Before the summer I didn’t have any prior experience scaling apps, and despite the fact that I had read up about the topic quite a bit, when I had to actually sit down and start dealing with the challenges myself I felt quite lost and wasn’t sure I’d be able to fix the problems. I also felt that many of the articles I had read online assumed a fair amount of knowledge that I didn’t yet have.

My hope is that this article will help bridge some of that gap. I’m far from an expert on scaling Meteor applications, but I hope this article provides value to others that find themselves in a similar situation to the one I found myself in.

Background

A bit of background about the app under discussion. It’s a draft-style fantasy football game for the English Premier League (soccer). Most of the signups happen the month before the season starts. Apart from all the signups, nearly all the drafts also happen in this month. The draft is when all users in a league come online to pick their team. Users pick their football players one at a time and the entire process is live with each user having between 30 seconds and 5 minutes per player pick.
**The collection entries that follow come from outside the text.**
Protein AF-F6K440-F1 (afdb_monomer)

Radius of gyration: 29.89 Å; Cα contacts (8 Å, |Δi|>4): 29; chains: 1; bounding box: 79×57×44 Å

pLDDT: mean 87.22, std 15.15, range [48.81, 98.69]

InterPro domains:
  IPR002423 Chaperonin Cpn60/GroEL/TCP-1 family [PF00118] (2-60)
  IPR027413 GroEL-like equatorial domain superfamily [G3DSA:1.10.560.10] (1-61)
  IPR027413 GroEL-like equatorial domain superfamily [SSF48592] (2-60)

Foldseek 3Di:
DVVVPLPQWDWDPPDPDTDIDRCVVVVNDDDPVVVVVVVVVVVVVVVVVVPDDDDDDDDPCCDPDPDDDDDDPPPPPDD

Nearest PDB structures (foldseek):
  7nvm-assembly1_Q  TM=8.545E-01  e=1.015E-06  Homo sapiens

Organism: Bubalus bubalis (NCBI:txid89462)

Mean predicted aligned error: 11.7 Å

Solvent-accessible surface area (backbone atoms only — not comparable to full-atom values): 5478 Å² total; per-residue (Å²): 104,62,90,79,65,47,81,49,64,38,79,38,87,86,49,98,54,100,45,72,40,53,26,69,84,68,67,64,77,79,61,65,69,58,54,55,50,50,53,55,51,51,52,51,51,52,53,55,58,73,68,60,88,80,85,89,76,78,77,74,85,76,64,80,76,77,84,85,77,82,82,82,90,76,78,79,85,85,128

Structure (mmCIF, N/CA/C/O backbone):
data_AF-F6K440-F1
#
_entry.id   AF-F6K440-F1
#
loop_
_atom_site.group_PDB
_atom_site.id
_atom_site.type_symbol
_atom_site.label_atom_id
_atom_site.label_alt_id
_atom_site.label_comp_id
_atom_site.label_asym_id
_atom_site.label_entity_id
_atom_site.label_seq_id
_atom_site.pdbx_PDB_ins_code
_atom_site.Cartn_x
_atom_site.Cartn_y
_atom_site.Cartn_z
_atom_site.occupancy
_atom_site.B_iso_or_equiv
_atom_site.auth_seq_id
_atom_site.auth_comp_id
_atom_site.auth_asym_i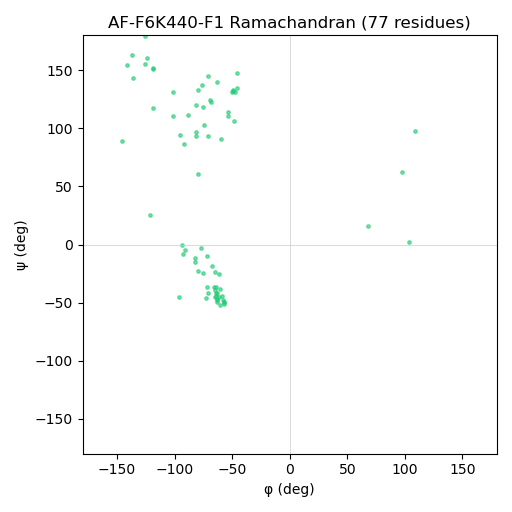d
_atom_site.auth_atom_id
_atom_site.pdbx_PDB_model_num
ATOM 1 N N . VAL A 1 1 ? -22.212 1.482 4.125 1.00 84.38 1 VAL A N 1
ATOM 2 C CA . VAL A 1 1 ? -21.211 1.845 5.161 1.00 84.38 1 VAL A CA 1
ATOM 3 C C . VAL A 1 1 ? -20.013 2.649 4.648 1.00 84.38 1 VAL A C 1
ATOM 5 O O . VAL A 1 1 ? -19.884 3.792 5.058 1.00 84.38 1 VAL A O 1
ATOM 8 N N . HIS A 1 2 ? -19.141 2.150 3.754 1.00 92.25 2 HIS A N 1
ATOM 9 C CA . HIS A 1 2 ? -17.985 2.954 3.292 1.00 92.25 2 HIS A CA 1
ATOM 10 C C . HIS A 1 2 ? -18.423 4.215 2.525 1.00 92.25 2 HIS A C 1
ATOM 12 O O . HIS A 1 2 ? -17.944 5.314 2.794 1.00 92.25 2 HIS A O 1
ATOM 18 N N . GLN A 1 3 ? -19.405 4.066 1.629 1.00 94.12 3 GLN A N 1
ATOM 19 C CA . GLN A 1 3 ? -19.982 5.169 0.850 1.00 94.12 3 GLN A CA 1
ATOM 20 C C . GLN A 1 3 ? -20.639 6.257 1.721 1.00 94.12 3 GLN A C 1
ATOM 22 O O . GLN A 1 3 ? -20.697 7.410 1.310 1.00 94.12 3 GLN A O 1
ATOM 27 N N . GLU A 1 4 ? -21.098 5.914 2.928 1.00 94.12 4 GLU A N 1
ATOM 28 C CA . GLU A 1 4 ? -21.694 6.861 3.887 1.00 94.12 4 GLU A CA 1
ATOM 29 C C . GLU A 1 4 ? -20.638 7.717 4.612 1.00 94.12 4 GLU A C 1
ATOM 31 O O . GLU A 1 4 ? -20.992 8.596 5.391 1.00 94.12 4 GLU A O 1
ATOM 36 N N . GLY A 1 5 ? -19.344 7.489 4.353 1.00 92.62 5 GLY A N 1
ATOM 37 C CA . GLY A 1 5 ? -18.239 8.274 4.910 1.00 92.62 5 GLY A CA 1
ATOM 38 C C . GLY A 1 5 ? -17.483 7.597 6.054 1.00 92.62 5 GLY A C 1
ATOM 39 O O . GLY A 1 5 ? -16.534 8.185 6.577 1.00 92.62 5 GLY A O 1
ATOM 40 N N . ASN A 1 6 ? -17.836 6.360 6.417 1.00 93.62 6 ASN A N 1
ATOM 41 C CA . ASN A 1 6 ? -17.123 5.616 7.453 1.00 93.62 6 ASN A CA 1
ATOM 42 C C . ASN A 1 6 ? -15.774 5.107 6.919 1.00 93.62 6 ASN A C 1
ATOM 44 O O . ASN A 1 6 ? -15.700 4.125 6.176 1.00 93.62 6 ASN A O 1
ATOM 48 N N . LYS A 1 7 ? -14.694 5.795 7.303 1.00 94.88 7 LYS A N 1
ATOM 49 C CA . LYS A 1 7 ? -13.322 5.543 6.820 1.00 94.88 7 LYS A CA 1
ATOM 50 C C . LYS A 1 7 ? -12.630 4.361 7.499 1.00 94.88 7 LYS A C 1
ATOM 52 O O . LYS A 1 7 ? -11.709 3.800 6.919 1.00 94.88 7 LYS A O 1
ATOM 57 N N . ASN A 1 8 ? -13.074 4.000 8.700 1.00 96.38 8 ASN A N 1
ATOM 58 C CA . ASN A 1 8 ? -12.433 2.976 9.529 1.00 96.38 8 ASN A CA 1
ATOM 59 C C . ASN A 1 8 ? -13.001 1.570 9.296 1.00 96.38 8 ASN A C 1
ATOM 61 O O . ASN A 1 8 ? -12.513 0.608 9.883 1.00 96.38 8 ASN A O 1
ATOM 65 N N . VAL A 1 9 ? -14.039 1.440 8.466 1.00 96.75 9 VAL A N 1
ATOM 66 C CA . VAL A 1 9 ? -14.660 0.145 8.185 1.00 96.75 9 VAL A CA 1
ATOM 67 C C . VAL A 1 9 ? -13.685 -0.720 7.394 1.00 96.75 9 VAL A C 1
ATOM 69 O O . VAL A 1 9 ? -13.265 -0.343 6.300 1.00 96.75 9 VAL A O 1
ATOM 72 N N . GLY A 1 10 ? -13.365 -1.890 7.938 1.00 95.44 10 GLY A N 1
ATOM 73 C CA . GLY A 1 10 ? -12.542 -2.910 7.300 1.00 95.44 10 GLY A CA 1
ATOM 74 C C . GLY A 1 10 ? -13.232 -4.268 7.256 1.00 95.44 10 GLY A C 1
ATOM 75 O O . GLY A 1 10 ? -14.363 -4.431 7.716 1.00 95.44 10 GLY A O 1
ATOM 76 N N . LEU A 1 11 ? -12.535 -5.240 6.675 1.00 95.81 11 LEU A N 1
ATOM 77 C CA . LEU A 1 11 ? -12.975 -6.630 6.593 1.00 95.81 11 LEU A CA 1
ATOM 78 C C . LEU A 1 11 ? -12.712 -7.342 7.924 1.00 95.81 11 LEU A C 1
ATOM 80 O O . LEU A 1 11 ? -11.605 -7.255 8.452 1.00 95.81 11 LEU A O 1
ATOM 84 N N . ASP A 1 12 ? -13.703 -8.071 8.434 1.00 96.62 12 ASP A N 1
ATOM 85 C CA . ASP A 1 12 ? -13.508 -8.971 9.570 1.00 96.62 12 ASP A CA 1
ATOM 86 C C . ASP A 1 12 ? -13.080 -10.355 9.073 1.00 96.62 12 ASP A C 1
ATOM 88 O O . ASP A 1 12 ? -13.861 -11.053 8.430 1.00 96.62 12 ASP A O 1
ATOM 92 N N . ILE A 1 13 ? -11.833 -10.743 9.343 1.00 96.06 13 ILE A N 1
ATOM 93 C CA . ILE A 1 13 ? -11.288 -12.039 8.905 1.00 96.06 13 ILE A CA 1
ATOM 94 C C . ILE A 1 13 ? -11.667 -13.197 9.836 1.00 96.06 13 ILE A C 1
ATOM 96 O O . ILE A 1 13 ? -11.524 -14.351 9.447 1.00 96.06 13 ILE A O 1
ATOM 100 N N . GLU A 1 14 ? -12.146 -12.890 11.043 1.00 96.00 14 GLU A N 1
ATOM 101 C CA . GLU A 1 14 ? -12.522 -13.884 12.057 1.00 96.00 14 GLU A CA 1
ATOM 102 C C . GLU A 1 14 ? -14.010 -14.259 11.982 1.00 96.00 14 GLU A C 1
ATOM 104 O O . GLU A 1 14 ? -14.472 -15.160 12.680 1.00 96.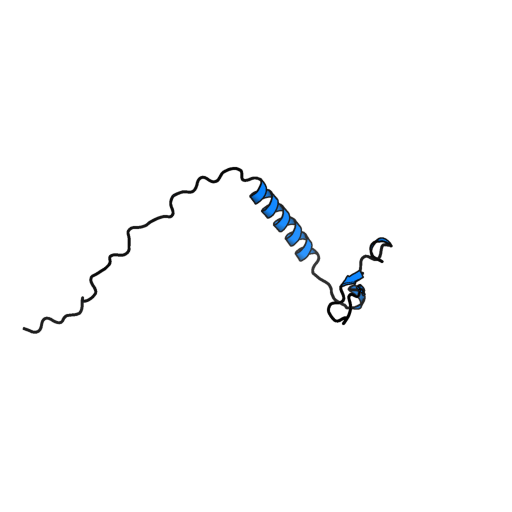00 14 GLU A O 1
ATOM 109 N N . ALA A 1 15 ? -14.791 -13.550 11.164 1.00 95.56 15 ALA A N 1
ATOM 110 C CA . ALA A 1 15 ? -16.214 -13.806 11.021 1.00 95.56 15 ALA A CA 1
ATOM 111 C C . ALA A 1 15 ? -16.472 -15.055 10.162 1.00 95.56 15 ALA A C 1
ATOM 113 O O . ALA A 1 15 ? -15.879 -15.236 9.100 1.00 95.56 15 ALA A O 1
ATOM 114 N N . GLU A 1 16 ? -17.425 -15.889 10.585 1.00 95.69 16 GLU A N 1
ATOM 115 C CA . GLU A 1 16 ? -17.843 -17.091 9.841 1.00 95.69 16 GLU A CA 1
ATOM 116 C C . GLU A 1 16 ? -18.503 -16.762 8.491 1.00 95.69 16 GLU A C 1
ATOM 118 O O . GLU A 1 16 ? -18.529 -17.580 7.571 1.00 95.69 16 GLU A O 1
ATOM 123 N N . VAL A 1 17 ? -19.046 -15.551 8.372 1.00 95.56 17 VAL A N 1
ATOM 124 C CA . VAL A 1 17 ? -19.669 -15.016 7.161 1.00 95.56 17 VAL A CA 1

At peak times the site had over 500 concurrent users online and 20 simultaneously drafts running. If the server becomes unresponsive during a draft, it completely ruins the user’s experience with players being picked for him automatically that he didn’t necessarily intend on picking, so it was extremely important to avoid this.

So What Is Scaling?

To many this might seem obvious, but not so long ago, I had no idea what this buzzword meant.

Scaling is what happens when your app takes off. Your server can only handle so much load. What happens when 10,000 people want to use your app at the same time? Your server won’t be able to handle it, so you either need to get a better server, or get more servers to run the app. This process is called scaling.

There are two ways to scale an app. One is known as vertical scaling, and the other is known as horizontal scaling. Vertical scaling involves getting a more powerful server. Horizontal scaling involves serving your site from multiple servers.

To use an analogy, if you have a shop and employ one worker and want to be able to serve more customers, you can either get a better, faster worker (vertical scaling), or you can hire more employees (horizontal scaling).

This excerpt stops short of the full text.